'Standard' vapor website drops 1.5% of requests, even at concurrency of 100!

wadetregaskis · May 5, 2024, 6:09pm

That's maybe not always true.

It depends on the request rate (and probably request & response sizes, and whether you're running any Lua scripts within wrk, etc), but basically wrk can hit the limits of a single CPU core, for enough activity.

But even before that, a lone wrk thread can't turn around a connection infinitely fast, so it can end up delaying requests that are otherwise ready to go even if it's not fully utilising its CPU core.

Just using --threads $(sysctl hw.ncpu) seems like the best and a robust default. I've not seen any negative side-effects of that, in my testing [so far].

Sent via PM (not that the patch is secret, just not sure folks want it here on the main thread - and it's quite trivial and exactly as described previously).

I also am just running everything on the one host (wrk doesn't use that much CPU for this benchmark, and not having to deal with actual network hardware eliminates some variability).

Keep in mind, also, that the iMac Pros contain slow Xeons, so those 20 cores aren't what you'd think. Those Xeons are about eight years old now and are thermally limited in the iMac Pro below their design limits - I think they're actually under-clocked by a turbo level or two, as well - so they're pretty crappy "server" CPUs, even by Xeon standards.

But nonetheless, I wouldn't expect modally different behaviour from your system - just some variation in throughput numbers.

It would of course be best to do the official benchmark runs on a modern server (and IMO that means something like a Graviton 4 or an Ampere Altra). 2013 and 2016 Xeons are ancient in every important respect - architecture, design, process node, etc.

Oh, and also: I didn't use Docker. I'm just doing swift run -c release, because it's way simpler and I don't really want to install Docker and its entourage.

I don't think having INFO level enabled is wrong - every web server I've ever encountered in production has had essentially that enabled; i.e. at least one log line for every HTTP request received. In fact Vapor logs relatively little vs e.g. Apache - just a UUID!

But directing that logging anywhere but a file is definitely unrealistic.

Yes - it's important to remember that irrespective of what optimisations or configuration changes might be proposed, the original benchmark was still useful. "Fairness" in benchmarks is overrated - what matters is whether they reveal interesting or useful things.

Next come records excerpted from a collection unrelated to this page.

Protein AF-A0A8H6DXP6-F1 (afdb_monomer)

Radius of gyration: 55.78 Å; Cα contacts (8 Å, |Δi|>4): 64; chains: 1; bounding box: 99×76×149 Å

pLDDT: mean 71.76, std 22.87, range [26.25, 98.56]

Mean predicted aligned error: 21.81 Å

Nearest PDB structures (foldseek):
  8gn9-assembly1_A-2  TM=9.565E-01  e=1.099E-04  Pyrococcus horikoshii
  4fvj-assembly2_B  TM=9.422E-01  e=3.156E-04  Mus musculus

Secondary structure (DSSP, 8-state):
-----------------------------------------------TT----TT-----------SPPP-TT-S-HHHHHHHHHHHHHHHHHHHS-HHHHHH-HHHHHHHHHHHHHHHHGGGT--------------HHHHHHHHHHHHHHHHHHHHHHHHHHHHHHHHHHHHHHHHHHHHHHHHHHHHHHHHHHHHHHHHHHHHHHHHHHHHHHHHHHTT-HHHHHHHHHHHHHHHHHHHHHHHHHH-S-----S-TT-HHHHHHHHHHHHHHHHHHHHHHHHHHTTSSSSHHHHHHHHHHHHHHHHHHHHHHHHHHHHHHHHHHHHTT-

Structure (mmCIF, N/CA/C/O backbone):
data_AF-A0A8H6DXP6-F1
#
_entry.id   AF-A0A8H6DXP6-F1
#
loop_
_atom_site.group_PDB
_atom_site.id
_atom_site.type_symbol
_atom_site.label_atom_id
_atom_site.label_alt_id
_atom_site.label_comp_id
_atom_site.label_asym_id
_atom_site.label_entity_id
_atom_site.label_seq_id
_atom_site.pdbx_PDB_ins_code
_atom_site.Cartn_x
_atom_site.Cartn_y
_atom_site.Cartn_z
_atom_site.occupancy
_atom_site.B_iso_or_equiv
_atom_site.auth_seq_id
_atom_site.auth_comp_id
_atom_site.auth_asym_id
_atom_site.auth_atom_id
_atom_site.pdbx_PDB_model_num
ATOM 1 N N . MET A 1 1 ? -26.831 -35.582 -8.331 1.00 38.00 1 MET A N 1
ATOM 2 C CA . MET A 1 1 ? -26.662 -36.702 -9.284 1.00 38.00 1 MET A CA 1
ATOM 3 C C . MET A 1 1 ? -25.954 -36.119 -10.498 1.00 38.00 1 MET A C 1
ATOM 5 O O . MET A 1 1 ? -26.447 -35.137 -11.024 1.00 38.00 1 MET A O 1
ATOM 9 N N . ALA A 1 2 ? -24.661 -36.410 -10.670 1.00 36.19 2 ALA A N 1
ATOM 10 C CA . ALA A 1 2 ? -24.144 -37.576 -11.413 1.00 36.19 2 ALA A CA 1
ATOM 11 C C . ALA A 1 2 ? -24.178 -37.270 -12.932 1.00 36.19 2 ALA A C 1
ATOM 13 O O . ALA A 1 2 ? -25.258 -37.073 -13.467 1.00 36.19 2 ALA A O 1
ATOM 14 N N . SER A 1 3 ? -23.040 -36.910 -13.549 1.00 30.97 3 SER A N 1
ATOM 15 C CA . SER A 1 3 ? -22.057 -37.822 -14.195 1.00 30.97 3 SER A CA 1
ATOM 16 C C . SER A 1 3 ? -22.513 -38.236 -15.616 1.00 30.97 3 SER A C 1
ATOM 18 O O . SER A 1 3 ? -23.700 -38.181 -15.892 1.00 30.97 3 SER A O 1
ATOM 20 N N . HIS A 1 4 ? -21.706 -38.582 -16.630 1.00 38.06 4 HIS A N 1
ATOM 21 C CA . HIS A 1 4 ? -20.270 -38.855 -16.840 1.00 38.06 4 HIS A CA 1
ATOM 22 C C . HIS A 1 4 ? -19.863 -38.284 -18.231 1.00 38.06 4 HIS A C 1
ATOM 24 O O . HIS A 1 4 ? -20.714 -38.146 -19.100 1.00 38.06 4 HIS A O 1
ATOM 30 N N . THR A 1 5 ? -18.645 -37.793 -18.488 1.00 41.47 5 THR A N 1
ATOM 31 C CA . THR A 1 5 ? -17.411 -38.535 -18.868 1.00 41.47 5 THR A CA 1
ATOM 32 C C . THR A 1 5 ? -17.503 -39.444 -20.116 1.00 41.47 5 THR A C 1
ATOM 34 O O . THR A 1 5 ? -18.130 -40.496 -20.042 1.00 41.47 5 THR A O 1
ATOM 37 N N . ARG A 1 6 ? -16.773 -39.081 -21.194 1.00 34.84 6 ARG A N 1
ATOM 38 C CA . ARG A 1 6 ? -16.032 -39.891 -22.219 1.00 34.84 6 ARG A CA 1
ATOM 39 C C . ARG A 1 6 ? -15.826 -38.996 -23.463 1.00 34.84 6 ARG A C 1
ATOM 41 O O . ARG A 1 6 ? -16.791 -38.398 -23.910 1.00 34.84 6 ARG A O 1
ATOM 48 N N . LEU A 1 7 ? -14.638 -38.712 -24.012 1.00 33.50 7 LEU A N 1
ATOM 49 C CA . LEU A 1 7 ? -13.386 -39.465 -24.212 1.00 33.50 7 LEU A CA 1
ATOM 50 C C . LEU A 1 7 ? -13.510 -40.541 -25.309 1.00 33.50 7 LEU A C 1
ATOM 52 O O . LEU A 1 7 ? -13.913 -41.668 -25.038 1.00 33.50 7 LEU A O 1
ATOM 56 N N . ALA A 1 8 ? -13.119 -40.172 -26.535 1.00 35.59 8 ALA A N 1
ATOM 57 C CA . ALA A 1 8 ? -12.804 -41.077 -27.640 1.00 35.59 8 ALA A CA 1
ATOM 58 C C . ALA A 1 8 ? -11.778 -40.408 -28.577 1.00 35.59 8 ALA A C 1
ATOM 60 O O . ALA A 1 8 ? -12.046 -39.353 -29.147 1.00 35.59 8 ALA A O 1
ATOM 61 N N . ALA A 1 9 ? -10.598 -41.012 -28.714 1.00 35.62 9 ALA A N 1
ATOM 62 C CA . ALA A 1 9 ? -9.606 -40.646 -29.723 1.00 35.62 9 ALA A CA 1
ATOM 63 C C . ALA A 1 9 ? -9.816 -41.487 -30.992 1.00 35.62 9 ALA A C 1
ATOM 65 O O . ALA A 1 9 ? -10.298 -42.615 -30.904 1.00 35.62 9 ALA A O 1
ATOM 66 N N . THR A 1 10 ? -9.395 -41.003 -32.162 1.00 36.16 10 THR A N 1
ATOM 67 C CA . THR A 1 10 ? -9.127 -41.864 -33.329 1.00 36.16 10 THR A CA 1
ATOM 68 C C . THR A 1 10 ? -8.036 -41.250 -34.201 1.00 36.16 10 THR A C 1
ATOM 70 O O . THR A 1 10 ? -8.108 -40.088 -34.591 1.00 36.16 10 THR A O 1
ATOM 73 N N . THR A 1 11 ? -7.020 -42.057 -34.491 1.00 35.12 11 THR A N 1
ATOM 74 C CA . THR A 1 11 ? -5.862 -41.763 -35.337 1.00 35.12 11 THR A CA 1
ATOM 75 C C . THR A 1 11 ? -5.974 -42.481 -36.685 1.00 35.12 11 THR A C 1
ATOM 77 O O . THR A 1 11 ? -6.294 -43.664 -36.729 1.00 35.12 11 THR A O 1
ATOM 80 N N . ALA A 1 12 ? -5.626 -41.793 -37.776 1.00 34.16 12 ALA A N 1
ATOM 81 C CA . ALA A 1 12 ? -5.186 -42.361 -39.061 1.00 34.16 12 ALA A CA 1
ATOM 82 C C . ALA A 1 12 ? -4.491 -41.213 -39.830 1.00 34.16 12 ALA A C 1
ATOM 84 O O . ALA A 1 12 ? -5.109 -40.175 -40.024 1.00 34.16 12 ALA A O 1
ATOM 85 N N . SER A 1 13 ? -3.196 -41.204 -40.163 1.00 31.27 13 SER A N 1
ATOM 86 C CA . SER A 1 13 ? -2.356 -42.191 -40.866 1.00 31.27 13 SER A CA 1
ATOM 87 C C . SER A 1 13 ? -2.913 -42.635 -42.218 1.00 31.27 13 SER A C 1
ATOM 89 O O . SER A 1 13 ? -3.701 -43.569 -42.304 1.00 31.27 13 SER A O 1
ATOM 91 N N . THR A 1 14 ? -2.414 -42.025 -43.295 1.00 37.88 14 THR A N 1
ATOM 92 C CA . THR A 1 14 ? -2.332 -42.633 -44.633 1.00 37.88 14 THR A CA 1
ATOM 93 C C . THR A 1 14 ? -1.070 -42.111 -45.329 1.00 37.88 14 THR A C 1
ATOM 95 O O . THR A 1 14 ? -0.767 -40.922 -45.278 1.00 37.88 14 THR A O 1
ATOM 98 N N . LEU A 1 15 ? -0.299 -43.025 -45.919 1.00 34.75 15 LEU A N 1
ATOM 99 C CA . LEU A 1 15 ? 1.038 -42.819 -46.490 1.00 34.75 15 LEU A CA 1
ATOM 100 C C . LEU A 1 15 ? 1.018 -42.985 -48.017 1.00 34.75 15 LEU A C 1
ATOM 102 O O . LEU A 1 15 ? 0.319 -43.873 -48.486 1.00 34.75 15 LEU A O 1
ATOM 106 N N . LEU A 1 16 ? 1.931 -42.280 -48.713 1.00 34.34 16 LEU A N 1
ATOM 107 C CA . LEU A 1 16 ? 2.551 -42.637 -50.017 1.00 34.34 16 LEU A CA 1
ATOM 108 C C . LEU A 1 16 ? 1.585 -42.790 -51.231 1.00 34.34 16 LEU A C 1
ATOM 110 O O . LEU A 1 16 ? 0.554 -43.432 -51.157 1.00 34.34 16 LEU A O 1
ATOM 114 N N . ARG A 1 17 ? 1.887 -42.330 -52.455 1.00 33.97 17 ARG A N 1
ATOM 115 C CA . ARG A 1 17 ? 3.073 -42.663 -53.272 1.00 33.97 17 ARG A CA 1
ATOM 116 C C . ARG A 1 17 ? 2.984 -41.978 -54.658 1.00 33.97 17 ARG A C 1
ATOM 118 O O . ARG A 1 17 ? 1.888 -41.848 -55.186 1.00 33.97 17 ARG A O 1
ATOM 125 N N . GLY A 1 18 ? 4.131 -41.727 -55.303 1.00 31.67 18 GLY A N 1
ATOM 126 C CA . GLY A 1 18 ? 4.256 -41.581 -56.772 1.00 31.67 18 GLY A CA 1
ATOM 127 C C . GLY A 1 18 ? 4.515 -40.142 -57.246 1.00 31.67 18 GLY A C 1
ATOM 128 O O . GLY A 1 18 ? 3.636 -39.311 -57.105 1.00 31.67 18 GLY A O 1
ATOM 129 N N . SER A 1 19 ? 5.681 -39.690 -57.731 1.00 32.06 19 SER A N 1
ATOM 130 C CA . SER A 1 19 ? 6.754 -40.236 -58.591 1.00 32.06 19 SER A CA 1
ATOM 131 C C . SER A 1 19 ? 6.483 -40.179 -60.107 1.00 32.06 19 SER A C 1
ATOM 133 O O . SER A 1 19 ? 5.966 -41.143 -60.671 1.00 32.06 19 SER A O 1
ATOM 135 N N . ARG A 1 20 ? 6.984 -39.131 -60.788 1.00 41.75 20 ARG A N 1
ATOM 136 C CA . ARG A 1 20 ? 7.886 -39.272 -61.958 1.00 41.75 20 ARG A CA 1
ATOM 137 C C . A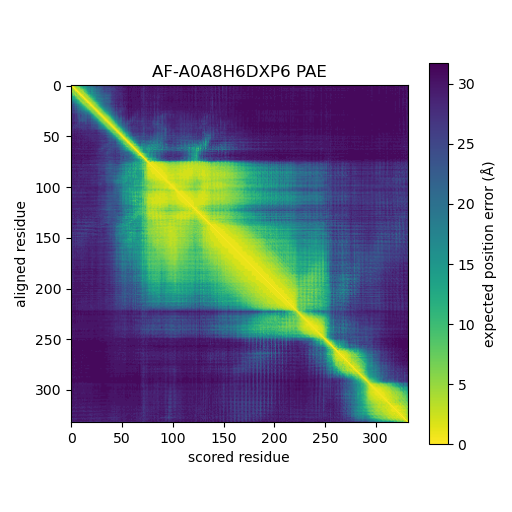RG A 1 20 ? 8.583 -37.948 -62.362 1.00 41.75 20 ARG A C 1
ATOM 139 O O . ARG A 1 20 ? 8.032 -36.893 -62.068 1.00 41.75 20 ARG A O 1
ATOM 146 N N . PRO A 1 21 ? 9.780 -37.991 -62.992 1.00 45.78 21 PRO A N 1
ATOM 147 C CA . PRO A 1 21 ? 10.593 -36.808 -63.304 1.00 45.78 21 PRO A CA 1
ATOM 148 C C . PRO A 1 21 ? 10.703 -36.507 -64.813 1.00 45.78 21 PRO A C 1
ATOM 150 O O . PRO A 1 21 ? 10.450 -37.382 -65.641 1.00 45.78 21 PRO A O 1
ATOM 153 N N . LEU A 1 22 ? 11.230 -35.326 -65.161 1.00 38.03 22 LEU A N 1
ATOM 154 C CA . LEU A 1 22 ? 11.876 -35.065 -66.454 1.00 38.03 22 LEU A CA 1
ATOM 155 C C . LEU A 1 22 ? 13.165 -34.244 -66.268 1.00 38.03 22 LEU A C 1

Could be that the iMac Pro's CPU isn't as powerful as you're thinking (I think that's at least part of it, for reasons mentioned above). Could be Swift on Linux compiles differently. Could very well be differences in Linux kernel vs macOS kernel performance. Etc.

Oh, and to be clear: 20 logical cores. Given HyperThreading. Only 10 physical cores.

I didn't record it for every benchmark run, but I did occasionally check memory usage and I never saw it being more than 9 MiB. By server standards that's literally a rounding error (I've worked with job management systems that literally don't support resolutions finer than gigabytes).

And I wouldn't expect any more - it's basically small-N threads (number of CPU cores) doing an iterative calculation on a pair of relatively small memory allocations. There's probably a lot of memory traffic, not just actual reads & writes but meta-traffic like alloc/free & retain/releases etc. But the high water mark should be very low and very close to the average water mark.

In Swift. Obviously in GC'd languages all bets are off.

But I would like to see you run the numbers limiting Java & JavaScript to the same amount of memory Swift needs. I'm pretty sure they won't even launch with that "little".

(more seriously - varying Java heap size is an important and insightful test, as there tends to be a quadratic relationship between heap size and performance in Java, and GC'd languages generally - and servers don't in fact have infinite RAM, so sometimes you don't get to pick your ideal spot on that curve)

Will Swift use hardware offloading for TLS? None of Apple's platforms have ever had or supported that (to my knowledge) - not counting some ISA specialisations to accelerate certain operations on the CPU cores - so I wouldn't be surprised if Swift doesn't. (unless Vapor w/ TLS is ultimately using BoringSSL or somesuch, which might still)

In any case, I wouldn't assume that the cost of TLS is equivalent across all these languages and server stacks. Maybe they all just e.g. use OpenSSL underneath, but maybe not.